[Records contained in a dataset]
= Beginning of Section =
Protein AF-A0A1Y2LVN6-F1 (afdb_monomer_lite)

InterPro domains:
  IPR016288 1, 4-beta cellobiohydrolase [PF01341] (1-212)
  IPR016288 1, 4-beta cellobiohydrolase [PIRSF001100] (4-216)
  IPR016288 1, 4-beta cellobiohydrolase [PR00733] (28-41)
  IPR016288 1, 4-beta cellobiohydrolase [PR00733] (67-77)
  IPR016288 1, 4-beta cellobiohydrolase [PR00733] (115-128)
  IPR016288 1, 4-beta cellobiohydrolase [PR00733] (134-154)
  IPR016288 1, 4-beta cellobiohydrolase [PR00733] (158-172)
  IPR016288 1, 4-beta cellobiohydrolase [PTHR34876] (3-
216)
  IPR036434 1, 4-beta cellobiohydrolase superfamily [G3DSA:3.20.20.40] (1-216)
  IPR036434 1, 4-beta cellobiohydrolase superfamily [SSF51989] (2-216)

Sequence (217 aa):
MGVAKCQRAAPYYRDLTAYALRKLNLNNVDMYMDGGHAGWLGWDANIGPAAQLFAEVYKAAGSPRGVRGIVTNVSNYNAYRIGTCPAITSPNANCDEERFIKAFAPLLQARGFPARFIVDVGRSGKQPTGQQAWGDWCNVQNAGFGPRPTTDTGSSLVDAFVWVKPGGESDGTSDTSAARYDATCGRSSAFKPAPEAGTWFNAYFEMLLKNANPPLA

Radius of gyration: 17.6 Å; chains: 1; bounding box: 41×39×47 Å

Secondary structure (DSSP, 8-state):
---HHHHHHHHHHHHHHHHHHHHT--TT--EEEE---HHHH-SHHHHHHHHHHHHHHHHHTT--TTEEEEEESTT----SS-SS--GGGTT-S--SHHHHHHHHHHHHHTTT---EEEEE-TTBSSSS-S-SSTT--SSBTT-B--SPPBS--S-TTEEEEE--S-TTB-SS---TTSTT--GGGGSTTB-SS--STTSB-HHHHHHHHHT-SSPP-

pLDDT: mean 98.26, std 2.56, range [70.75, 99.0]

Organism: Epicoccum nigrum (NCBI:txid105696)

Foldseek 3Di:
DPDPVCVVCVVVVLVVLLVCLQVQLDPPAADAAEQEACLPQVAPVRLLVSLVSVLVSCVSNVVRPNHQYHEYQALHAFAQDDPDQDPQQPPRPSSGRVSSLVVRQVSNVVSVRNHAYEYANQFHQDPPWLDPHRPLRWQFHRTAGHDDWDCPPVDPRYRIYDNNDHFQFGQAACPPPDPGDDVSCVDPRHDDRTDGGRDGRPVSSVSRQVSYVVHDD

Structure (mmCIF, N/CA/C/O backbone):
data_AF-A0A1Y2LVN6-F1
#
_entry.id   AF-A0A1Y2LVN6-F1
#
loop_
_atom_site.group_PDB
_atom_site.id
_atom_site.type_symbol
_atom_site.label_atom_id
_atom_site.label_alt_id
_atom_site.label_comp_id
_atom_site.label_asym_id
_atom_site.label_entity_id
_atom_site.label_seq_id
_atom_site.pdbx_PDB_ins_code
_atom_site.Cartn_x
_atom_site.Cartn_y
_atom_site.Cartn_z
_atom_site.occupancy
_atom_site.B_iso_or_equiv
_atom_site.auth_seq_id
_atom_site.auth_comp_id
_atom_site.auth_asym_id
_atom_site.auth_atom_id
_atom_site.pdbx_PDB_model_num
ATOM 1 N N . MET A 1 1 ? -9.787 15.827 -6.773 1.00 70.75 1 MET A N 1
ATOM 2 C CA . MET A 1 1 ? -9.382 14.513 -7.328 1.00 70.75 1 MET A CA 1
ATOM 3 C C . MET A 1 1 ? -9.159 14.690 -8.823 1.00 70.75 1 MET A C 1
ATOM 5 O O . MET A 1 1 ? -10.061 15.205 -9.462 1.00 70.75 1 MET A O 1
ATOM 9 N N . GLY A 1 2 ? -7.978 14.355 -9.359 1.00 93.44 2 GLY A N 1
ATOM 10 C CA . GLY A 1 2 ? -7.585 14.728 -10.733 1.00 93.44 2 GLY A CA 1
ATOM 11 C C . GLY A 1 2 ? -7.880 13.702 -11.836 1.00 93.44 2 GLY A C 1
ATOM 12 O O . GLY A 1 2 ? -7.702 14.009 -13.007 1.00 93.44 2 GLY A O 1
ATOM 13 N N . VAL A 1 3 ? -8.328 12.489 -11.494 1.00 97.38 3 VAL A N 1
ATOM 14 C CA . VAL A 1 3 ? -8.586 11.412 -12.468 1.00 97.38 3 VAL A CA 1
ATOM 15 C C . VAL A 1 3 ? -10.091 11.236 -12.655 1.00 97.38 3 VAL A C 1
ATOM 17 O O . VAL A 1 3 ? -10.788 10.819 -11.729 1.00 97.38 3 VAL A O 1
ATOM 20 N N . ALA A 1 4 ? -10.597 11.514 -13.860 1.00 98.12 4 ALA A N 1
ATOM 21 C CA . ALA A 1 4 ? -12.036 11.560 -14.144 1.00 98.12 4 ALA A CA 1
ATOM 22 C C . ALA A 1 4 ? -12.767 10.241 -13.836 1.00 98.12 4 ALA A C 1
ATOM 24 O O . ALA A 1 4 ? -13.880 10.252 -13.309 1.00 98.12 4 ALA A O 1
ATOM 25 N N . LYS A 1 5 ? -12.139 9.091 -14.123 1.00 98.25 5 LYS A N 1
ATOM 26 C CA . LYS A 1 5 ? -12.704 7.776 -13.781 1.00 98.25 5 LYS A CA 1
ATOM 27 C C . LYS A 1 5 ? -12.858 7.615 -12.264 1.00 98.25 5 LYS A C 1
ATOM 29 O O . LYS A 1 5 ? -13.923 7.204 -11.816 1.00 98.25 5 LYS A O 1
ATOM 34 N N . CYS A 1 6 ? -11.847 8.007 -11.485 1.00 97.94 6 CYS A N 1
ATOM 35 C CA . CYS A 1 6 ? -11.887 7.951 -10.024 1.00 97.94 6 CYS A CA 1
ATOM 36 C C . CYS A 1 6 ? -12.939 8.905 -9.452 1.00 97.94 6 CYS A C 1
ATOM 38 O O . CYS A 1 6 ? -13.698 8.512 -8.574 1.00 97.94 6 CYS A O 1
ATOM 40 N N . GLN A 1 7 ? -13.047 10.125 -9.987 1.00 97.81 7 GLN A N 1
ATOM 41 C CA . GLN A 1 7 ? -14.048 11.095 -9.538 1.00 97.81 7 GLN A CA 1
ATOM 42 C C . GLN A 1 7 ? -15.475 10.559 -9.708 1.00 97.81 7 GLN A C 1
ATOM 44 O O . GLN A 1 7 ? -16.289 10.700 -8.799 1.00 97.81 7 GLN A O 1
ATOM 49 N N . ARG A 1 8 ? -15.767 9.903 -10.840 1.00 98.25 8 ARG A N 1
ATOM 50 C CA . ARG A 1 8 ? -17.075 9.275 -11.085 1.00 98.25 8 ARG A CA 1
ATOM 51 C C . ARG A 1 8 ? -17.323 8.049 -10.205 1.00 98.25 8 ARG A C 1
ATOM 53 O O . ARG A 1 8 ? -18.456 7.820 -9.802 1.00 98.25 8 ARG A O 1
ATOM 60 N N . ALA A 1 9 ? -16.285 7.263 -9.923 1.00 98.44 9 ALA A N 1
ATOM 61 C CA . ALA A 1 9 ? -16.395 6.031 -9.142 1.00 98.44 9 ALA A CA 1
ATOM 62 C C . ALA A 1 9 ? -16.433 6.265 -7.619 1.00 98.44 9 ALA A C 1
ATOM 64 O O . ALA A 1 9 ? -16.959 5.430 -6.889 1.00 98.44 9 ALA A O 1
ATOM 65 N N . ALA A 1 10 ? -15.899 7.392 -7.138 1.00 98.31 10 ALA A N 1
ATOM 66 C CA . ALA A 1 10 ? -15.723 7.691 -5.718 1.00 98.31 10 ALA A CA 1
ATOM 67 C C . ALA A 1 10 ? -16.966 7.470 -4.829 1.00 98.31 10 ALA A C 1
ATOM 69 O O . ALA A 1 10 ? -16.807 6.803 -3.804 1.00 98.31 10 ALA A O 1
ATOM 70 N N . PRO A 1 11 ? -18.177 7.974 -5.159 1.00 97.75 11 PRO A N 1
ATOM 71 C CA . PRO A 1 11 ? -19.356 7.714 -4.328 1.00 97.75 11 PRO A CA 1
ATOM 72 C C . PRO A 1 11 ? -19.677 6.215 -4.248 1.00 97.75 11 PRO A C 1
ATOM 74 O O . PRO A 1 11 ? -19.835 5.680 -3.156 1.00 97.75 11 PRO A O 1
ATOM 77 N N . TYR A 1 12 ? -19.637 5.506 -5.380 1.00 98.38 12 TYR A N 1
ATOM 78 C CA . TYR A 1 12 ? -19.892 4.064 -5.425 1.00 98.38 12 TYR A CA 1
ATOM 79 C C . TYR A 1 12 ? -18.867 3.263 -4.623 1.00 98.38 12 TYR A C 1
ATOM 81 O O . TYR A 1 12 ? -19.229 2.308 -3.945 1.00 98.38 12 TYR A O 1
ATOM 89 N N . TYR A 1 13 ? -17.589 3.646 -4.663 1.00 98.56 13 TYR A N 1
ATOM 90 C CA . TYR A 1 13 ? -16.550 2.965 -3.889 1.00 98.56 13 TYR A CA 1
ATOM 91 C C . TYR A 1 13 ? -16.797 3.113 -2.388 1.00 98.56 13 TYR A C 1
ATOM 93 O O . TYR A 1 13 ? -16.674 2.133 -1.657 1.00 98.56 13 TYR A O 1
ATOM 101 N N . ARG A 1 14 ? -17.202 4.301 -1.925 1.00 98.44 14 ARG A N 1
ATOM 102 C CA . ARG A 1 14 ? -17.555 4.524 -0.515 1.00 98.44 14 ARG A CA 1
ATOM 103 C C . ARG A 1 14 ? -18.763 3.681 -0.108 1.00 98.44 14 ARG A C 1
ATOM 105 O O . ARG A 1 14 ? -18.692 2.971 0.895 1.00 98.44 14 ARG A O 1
= End of Section =
= Beginning of Section =
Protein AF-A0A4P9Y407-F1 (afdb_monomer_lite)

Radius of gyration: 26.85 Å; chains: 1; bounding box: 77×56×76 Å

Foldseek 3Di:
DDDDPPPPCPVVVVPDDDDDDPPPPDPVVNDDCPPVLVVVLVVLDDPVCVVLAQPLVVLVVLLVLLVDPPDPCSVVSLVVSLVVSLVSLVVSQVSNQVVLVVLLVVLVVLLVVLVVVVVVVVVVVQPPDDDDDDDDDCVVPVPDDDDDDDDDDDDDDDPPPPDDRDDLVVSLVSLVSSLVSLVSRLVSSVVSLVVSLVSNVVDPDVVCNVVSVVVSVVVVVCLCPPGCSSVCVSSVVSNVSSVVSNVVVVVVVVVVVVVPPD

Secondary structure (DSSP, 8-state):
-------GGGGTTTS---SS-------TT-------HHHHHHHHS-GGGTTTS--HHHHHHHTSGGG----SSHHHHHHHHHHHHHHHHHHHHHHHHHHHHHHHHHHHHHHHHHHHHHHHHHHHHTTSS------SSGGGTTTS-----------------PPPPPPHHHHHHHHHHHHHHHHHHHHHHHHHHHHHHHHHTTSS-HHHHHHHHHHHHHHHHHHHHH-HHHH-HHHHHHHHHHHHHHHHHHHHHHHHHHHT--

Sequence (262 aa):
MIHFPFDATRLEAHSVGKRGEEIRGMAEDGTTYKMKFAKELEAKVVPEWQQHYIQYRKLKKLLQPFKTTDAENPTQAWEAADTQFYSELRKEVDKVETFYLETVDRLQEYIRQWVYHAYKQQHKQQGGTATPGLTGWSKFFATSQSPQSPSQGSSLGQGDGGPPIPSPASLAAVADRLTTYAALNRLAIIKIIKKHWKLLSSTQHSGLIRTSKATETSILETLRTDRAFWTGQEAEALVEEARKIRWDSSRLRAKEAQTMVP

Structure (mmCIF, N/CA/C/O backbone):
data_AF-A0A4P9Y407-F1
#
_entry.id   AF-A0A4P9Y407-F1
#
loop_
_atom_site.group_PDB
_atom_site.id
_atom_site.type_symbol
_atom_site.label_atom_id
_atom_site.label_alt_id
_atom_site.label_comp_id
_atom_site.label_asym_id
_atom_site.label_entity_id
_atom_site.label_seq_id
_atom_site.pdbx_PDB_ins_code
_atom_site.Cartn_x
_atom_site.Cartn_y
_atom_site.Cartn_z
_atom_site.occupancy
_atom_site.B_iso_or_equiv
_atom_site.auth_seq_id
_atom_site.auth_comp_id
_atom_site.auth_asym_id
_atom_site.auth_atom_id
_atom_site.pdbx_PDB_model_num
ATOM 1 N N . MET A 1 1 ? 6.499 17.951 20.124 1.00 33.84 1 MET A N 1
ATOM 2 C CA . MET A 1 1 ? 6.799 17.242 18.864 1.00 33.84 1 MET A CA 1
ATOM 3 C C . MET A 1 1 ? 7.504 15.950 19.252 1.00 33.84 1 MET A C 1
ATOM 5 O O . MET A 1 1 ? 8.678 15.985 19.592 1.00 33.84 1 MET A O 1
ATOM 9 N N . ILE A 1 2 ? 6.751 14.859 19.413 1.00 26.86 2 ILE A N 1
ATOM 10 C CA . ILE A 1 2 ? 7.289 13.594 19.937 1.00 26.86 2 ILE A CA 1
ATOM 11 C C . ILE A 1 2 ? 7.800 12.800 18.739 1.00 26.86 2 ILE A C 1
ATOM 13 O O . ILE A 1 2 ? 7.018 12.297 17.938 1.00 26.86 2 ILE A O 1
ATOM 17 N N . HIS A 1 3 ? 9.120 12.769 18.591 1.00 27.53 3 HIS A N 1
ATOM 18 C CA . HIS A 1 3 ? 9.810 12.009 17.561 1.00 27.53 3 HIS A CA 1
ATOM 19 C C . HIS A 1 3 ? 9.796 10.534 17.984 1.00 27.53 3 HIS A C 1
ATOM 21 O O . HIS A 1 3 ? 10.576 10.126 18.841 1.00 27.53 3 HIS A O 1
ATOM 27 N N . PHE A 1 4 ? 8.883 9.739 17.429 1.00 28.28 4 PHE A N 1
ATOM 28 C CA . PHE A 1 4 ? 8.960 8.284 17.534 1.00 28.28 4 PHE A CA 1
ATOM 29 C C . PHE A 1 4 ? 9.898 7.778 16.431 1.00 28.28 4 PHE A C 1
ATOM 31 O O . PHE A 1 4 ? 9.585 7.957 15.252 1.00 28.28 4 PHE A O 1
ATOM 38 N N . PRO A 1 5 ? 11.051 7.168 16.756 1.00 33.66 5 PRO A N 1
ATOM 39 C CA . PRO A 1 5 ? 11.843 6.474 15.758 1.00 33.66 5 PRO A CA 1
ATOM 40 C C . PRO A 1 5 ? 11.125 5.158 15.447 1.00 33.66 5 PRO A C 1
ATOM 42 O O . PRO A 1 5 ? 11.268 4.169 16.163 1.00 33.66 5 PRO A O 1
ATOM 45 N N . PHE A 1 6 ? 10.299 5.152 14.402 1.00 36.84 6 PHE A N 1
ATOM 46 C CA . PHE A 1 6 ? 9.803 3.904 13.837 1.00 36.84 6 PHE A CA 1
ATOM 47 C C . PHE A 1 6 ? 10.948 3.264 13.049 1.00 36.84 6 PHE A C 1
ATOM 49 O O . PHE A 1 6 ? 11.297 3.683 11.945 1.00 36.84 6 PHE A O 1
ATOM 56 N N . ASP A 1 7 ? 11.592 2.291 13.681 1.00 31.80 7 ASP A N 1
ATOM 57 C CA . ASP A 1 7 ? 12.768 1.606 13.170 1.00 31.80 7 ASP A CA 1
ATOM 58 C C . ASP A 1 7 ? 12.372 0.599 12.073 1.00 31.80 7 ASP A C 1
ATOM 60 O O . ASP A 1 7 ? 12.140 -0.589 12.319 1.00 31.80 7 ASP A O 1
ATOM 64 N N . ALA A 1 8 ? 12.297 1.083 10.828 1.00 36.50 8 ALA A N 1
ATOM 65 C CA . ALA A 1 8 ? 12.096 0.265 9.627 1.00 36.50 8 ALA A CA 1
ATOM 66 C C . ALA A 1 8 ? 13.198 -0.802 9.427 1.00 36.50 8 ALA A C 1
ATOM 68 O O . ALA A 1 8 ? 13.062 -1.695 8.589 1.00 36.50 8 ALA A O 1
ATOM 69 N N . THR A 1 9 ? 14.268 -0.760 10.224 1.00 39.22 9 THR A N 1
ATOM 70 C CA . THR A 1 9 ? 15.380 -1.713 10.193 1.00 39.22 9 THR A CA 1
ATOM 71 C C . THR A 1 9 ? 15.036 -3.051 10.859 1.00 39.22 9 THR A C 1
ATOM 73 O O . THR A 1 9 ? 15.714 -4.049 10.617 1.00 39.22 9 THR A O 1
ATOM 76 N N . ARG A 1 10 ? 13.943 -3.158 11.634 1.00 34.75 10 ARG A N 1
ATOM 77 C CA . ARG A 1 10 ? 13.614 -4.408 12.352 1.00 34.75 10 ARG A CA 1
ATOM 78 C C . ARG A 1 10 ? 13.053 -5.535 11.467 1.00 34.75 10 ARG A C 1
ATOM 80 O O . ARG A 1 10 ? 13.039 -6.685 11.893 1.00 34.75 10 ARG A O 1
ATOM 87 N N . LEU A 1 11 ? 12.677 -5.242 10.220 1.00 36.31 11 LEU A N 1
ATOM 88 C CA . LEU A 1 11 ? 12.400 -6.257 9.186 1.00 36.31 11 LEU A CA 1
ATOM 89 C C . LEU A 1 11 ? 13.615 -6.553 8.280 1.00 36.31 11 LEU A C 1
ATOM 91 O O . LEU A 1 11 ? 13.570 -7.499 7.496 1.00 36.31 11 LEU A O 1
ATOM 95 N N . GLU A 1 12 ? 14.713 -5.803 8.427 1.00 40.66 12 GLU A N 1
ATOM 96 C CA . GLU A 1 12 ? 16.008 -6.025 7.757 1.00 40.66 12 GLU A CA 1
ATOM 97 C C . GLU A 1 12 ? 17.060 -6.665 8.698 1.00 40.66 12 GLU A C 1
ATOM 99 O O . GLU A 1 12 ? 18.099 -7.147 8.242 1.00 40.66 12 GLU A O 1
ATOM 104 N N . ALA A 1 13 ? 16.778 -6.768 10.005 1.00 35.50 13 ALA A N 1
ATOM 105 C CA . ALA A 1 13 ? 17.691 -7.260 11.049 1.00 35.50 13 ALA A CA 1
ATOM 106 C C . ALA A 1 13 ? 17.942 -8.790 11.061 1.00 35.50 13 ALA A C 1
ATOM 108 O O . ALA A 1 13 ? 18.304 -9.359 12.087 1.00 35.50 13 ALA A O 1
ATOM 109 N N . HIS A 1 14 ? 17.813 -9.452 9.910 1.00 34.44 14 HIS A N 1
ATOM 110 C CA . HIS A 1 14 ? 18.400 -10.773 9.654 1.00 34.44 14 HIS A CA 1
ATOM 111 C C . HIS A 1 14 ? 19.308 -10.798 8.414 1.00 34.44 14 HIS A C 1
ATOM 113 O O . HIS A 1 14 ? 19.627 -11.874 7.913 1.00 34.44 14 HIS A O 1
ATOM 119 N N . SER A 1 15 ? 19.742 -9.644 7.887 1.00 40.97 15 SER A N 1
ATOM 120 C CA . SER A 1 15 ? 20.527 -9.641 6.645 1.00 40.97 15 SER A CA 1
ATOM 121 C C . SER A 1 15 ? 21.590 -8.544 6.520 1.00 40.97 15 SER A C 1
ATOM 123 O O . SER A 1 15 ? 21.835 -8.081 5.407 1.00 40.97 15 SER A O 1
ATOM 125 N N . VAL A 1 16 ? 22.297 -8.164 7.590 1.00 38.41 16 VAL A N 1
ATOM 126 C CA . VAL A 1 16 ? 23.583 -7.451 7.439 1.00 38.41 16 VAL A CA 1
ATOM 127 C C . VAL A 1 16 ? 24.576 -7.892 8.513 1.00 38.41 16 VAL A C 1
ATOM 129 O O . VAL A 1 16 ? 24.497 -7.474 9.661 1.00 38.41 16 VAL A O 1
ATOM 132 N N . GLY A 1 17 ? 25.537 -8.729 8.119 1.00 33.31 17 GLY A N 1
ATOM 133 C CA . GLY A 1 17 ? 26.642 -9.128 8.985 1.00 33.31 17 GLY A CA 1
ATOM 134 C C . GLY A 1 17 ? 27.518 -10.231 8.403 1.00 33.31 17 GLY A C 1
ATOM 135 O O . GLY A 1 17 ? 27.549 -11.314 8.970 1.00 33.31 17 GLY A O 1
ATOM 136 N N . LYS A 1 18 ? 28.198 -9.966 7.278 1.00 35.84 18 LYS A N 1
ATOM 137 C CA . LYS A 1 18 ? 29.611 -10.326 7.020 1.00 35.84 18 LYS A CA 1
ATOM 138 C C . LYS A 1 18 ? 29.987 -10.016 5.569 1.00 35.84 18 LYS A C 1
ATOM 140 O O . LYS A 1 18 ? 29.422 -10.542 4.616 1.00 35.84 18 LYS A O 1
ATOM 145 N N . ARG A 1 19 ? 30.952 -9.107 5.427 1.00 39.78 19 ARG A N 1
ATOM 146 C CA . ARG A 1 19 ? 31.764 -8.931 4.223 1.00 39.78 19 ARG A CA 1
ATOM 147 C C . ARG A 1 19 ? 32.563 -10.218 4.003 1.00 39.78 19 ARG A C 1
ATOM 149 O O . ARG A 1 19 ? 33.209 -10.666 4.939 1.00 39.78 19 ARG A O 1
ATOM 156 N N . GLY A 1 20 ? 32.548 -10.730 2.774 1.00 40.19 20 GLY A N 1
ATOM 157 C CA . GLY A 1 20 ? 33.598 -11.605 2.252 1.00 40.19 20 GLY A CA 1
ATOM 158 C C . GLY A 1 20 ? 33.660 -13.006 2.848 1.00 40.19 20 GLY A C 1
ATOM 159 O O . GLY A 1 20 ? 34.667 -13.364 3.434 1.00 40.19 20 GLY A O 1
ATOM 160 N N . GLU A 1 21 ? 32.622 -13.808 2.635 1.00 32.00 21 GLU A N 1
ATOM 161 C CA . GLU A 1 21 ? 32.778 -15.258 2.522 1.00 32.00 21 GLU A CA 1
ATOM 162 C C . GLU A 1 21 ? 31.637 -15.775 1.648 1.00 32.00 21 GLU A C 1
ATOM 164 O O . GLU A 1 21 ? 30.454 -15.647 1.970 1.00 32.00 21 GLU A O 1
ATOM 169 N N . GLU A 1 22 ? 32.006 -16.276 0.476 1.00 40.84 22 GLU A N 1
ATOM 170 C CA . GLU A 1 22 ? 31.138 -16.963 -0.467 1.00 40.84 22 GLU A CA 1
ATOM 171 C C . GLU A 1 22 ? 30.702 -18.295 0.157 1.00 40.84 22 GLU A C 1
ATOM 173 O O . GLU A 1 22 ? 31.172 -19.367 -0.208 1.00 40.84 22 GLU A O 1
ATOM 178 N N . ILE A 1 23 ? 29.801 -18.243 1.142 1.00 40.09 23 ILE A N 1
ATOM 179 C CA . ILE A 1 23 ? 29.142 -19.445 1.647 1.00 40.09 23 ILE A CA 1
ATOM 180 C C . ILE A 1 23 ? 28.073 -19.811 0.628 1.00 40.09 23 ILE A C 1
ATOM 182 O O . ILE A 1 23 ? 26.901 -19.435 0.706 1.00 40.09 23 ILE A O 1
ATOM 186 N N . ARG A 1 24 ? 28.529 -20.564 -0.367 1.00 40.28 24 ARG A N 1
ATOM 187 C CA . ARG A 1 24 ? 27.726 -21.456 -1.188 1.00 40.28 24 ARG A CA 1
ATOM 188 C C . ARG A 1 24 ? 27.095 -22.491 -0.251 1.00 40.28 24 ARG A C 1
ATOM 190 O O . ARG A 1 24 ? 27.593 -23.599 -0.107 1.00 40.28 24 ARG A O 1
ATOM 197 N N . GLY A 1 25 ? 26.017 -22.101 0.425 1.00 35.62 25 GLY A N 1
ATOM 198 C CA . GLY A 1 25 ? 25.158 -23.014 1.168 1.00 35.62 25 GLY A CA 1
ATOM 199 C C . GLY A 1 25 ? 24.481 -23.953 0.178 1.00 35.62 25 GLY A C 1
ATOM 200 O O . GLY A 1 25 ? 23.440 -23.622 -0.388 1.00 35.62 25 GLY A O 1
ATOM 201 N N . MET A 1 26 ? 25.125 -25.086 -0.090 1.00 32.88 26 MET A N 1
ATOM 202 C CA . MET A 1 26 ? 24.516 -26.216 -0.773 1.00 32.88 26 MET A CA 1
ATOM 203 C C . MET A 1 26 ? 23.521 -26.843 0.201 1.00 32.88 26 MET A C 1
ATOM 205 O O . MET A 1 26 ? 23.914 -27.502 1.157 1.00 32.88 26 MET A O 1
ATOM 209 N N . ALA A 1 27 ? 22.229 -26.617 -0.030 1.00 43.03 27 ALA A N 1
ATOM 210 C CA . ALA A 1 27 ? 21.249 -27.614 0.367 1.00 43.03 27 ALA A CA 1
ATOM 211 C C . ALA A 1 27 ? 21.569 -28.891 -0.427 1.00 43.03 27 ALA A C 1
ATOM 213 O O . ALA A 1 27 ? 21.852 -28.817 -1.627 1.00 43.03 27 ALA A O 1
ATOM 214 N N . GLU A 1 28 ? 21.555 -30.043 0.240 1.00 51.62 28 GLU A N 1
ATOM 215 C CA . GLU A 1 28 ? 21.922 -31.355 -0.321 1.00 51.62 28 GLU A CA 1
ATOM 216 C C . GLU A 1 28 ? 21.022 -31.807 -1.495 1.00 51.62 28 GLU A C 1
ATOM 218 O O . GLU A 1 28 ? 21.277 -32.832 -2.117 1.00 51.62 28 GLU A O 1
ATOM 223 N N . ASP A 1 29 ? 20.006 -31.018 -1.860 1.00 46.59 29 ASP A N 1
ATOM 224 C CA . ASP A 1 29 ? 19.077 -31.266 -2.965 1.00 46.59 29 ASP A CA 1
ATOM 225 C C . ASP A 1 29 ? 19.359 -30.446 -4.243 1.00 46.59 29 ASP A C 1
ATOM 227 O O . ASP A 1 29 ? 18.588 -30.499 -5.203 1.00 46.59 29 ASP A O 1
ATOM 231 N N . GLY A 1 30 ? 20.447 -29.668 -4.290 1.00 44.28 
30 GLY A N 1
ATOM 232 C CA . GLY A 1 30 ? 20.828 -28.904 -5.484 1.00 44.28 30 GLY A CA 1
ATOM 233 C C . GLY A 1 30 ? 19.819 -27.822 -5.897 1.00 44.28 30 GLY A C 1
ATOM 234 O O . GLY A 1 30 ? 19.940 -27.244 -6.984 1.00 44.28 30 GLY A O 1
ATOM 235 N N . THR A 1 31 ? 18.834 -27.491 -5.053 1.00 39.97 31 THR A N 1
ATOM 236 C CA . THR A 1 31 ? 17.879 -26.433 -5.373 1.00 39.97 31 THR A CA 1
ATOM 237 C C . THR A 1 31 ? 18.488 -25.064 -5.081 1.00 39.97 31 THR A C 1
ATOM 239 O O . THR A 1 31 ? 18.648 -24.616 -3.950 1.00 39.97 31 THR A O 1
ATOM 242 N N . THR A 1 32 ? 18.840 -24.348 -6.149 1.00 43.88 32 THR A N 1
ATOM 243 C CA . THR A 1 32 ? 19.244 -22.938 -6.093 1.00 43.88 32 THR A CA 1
= End of Section =
▶ **Your assignment**
Every line above from the line with "ATOM 65 C CA" to the line with "ATOM 104 N N", both included, must be reproduced exactly, and no other line may appear.

▶ **Problem solution**
ATOM 65 C CA . ALA A 1 8 ? 12.096 0.265 9.627 1.00 36.50 8 ALA A CA 1
ATOM 66 C C . ALA A 1 8 ? 13.198 -0.802 9.427 1.00 36.50 8 ALA A C 1
ATOM 68 O O . ALA A 1 8 ? 13.062 -1.695 8.589 1.00 36.50 8 ALA A O 1
ATOM 69 N N . THR A 1 9 ? 14.268 -0.760 10.224 1.00 39.22 9 THR A N 1
ATOM 70 C CA . THR A 1 9 ? 15.380 -1.713 10.193 1.00 39.22 9 THR A CA 1
ATOM 71 C C . THR A 1 9 ? 15.036 -3.051 10.859 1.00 39.22 9 THR A C 1
ATOM 73 O O . THR A 1 9 ? 15.714 -4.049 10.617 1.00 39.22 9 THR A O 1
ATOM 76 N N . ARG A 1 10 ? 13.943 -3.158 11.634 1.00 34.75 10 ARG A N 1
ATOM 77 C CA . ARG A 1 10 ? 13.614 -4.408 12.352 1.00 34.75 10 ARG A CA 1
ATOM 78 C C . ARG A 1 10 ? 13.053 -5.535 11.467 1.00 34.75 10 ARG A C 1
ATOM 80 O O . ARG A 1 10 ? 13.039 -6.685 11.893 1.00 34.75 10 ARG A O 1
ATOM 87 N N . LEU A 1 11 ? 12.677 -5.242 10.220 1.00 36.31 11 LEU A N 1
ATOM 88 C CA . LEU A 1 11 ? 12.400 -6.257 9.186 1.00 36.31 11 LEU A CA 1
ATOM 89 C C . LEU A 1 11 ? 13.615 -6.553 8.280 1.00 36.31 11 LEU A C 1
ATOM 91 O O . LEU A 1 11 ? 13.570 -7.499 7.496 1.00 36.31 11 LEU A O 1
ATOM 95 N N . GLU A 1 12 ? 14.713 -5.803 8.427 1.00 40.66 12 GLU A N 1
ATOM 96 C CA . GLU A 1 12 ? 16.008 -6.025 7.757 1.00 40.66 12 GLU A CA 1
ATOM 97 C C . GLU A 1 12 ? 17.060 -6.665 8.698 1.00 40.66 12 GLU A C 1
ATOM 99 O O . GLU A 1 12 ? 18.099 -7.147 8.242 1.00 40.66 12 GLU A O 1
ATOM 104 N N . ALA A 1 13 ? 16.778 -6.768 10.005 1.00 35.50 13 ALA A N 1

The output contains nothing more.